-- Exercise requirements --
Set down each line exactly, beginning with the one that contains "ATOM 88 O O" and continuing through the last line of the listing, and nothing else.

-- Records supplied --
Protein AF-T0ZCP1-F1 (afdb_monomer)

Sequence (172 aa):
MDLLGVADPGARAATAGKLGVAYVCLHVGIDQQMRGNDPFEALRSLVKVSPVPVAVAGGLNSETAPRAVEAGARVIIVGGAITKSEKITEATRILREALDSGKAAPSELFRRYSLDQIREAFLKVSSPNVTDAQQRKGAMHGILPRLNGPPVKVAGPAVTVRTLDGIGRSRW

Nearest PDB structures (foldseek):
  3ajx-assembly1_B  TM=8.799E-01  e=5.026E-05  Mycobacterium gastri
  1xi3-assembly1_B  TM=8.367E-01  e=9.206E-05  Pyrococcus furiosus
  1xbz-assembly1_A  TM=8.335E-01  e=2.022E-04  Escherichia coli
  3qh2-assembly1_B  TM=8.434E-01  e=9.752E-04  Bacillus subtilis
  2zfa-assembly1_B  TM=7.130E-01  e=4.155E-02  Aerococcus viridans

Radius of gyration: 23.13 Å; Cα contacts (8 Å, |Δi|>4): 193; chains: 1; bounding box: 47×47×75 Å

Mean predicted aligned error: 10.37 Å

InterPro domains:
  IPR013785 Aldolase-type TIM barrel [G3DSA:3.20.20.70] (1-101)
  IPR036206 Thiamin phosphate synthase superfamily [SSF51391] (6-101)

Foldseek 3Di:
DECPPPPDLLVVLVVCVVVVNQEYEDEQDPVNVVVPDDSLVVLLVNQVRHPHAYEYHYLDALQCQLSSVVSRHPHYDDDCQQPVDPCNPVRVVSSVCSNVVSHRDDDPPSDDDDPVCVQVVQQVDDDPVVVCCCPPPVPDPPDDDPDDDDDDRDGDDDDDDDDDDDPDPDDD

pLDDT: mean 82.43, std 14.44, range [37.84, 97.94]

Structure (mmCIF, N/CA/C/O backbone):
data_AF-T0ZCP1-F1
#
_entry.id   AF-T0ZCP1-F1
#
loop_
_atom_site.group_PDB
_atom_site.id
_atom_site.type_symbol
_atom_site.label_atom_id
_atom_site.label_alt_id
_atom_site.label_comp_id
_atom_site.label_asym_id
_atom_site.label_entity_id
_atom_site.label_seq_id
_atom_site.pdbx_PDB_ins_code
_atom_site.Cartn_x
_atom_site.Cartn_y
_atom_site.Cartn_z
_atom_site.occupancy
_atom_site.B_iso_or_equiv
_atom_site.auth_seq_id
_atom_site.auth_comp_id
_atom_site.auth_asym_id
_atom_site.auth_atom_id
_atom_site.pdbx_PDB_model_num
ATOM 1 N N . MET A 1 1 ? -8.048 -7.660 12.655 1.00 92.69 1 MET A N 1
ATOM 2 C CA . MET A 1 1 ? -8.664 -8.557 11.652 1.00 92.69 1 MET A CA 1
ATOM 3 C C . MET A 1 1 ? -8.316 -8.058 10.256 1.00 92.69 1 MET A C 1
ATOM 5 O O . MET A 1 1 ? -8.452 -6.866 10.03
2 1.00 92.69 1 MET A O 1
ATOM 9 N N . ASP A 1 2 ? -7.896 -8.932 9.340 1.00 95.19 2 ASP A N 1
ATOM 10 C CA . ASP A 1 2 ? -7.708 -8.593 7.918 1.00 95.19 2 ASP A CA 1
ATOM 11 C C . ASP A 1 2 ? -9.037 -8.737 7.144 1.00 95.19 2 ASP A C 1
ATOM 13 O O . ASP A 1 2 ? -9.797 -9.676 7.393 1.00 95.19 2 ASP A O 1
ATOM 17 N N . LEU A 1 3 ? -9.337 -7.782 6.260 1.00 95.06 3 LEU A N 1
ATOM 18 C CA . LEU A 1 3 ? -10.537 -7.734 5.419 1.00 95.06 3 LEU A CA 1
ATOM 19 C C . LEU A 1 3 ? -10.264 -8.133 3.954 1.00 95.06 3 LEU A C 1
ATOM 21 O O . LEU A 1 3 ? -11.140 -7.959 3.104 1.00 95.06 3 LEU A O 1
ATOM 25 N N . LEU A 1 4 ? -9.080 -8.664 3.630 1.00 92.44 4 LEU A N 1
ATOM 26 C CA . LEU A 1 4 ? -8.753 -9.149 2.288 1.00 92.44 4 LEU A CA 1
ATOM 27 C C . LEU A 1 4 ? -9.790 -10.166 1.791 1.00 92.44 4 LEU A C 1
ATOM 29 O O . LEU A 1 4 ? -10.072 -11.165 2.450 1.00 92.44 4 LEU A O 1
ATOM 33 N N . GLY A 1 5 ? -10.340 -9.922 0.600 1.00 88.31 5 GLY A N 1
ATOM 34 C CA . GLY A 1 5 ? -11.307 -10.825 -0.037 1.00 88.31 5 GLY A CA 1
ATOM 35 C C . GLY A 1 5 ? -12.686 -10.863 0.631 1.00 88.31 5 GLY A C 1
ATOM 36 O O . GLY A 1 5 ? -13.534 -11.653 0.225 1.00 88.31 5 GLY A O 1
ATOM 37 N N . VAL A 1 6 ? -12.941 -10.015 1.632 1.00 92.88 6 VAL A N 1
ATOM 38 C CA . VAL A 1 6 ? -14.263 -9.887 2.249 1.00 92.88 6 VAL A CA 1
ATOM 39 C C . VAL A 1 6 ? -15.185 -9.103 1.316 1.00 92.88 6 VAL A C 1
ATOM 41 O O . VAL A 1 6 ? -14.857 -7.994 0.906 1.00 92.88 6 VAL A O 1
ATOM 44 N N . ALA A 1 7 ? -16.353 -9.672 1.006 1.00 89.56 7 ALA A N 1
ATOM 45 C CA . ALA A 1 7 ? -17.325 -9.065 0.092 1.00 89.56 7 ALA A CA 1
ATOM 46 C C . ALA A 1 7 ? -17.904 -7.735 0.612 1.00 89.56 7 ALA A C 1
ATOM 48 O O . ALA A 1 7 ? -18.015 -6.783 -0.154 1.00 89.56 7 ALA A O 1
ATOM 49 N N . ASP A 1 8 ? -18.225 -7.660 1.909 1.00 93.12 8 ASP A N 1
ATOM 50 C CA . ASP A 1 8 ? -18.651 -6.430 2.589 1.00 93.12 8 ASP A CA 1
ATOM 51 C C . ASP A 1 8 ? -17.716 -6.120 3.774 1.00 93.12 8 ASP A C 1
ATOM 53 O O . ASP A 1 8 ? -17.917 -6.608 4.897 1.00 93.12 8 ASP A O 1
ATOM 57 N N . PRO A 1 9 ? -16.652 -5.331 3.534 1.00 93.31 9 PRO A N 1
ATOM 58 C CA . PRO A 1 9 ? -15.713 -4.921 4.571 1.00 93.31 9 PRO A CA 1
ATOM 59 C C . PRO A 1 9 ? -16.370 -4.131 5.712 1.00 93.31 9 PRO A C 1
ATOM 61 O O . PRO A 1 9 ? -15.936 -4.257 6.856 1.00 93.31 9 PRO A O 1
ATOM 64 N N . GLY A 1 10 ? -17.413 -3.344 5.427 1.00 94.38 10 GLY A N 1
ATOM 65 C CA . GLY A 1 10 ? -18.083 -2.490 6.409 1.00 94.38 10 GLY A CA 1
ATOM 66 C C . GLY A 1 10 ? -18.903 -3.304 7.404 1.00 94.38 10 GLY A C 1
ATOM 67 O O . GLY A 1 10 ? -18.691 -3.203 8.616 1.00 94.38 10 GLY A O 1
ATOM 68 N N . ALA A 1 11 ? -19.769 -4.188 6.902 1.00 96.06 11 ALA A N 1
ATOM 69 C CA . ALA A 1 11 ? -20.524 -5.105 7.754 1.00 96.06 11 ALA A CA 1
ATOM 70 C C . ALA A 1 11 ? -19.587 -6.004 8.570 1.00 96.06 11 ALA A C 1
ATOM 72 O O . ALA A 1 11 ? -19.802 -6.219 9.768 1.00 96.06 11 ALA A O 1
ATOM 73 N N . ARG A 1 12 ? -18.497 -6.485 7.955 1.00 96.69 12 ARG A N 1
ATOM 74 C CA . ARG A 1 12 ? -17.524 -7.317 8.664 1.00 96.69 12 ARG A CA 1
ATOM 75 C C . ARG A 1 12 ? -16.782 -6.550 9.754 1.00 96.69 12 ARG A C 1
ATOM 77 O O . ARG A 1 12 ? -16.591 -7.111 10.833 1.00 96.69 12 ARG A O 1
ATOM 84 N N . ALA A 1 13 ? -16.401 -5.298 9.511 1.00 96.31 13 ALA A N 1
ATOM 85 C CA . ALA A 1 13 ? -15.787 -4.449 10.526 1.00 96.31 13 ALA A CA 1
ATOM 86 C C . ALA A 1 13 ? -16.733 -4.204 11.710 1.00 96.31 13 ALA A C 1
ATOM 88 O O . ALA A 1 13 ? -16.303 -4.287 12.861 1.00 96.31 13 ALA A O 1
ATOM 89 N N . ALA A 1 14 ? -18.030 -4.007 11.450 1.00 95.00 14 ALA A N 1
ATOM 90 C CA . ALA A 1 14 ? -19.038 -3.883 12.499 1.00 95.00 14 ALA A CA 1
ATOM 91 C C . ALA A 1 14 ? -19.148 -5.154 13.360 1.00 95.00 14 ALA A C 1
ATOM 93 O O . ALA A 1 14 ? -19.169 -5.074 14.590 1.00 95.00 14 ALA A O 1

-- Result for this exercise --
ATOM 88 O O . ALA A 1 13 ? -16.303 -4.287 12.861 1.00 96.31 13 ALA A O 1
ATOM 89 N N . ALA A 1 14 ? -18.030 -4.007 11.450 1.00 95.00 14 ALA A N 1
ATOM 90 C CA . ALA A 1 14 ? -19.038 -3.883 12.499 1.00 95.00 14 ALA A CA 1
ATOM 91 C C . ALA A 1 14 ? -19.148 -5.154 13.360 1.00 95.00 14 ALA A C 1
ATOM 93 O O . ALA A 1 14 ? -19.169 -5.074 14.590 1.00 95.00 14 ALA A O 1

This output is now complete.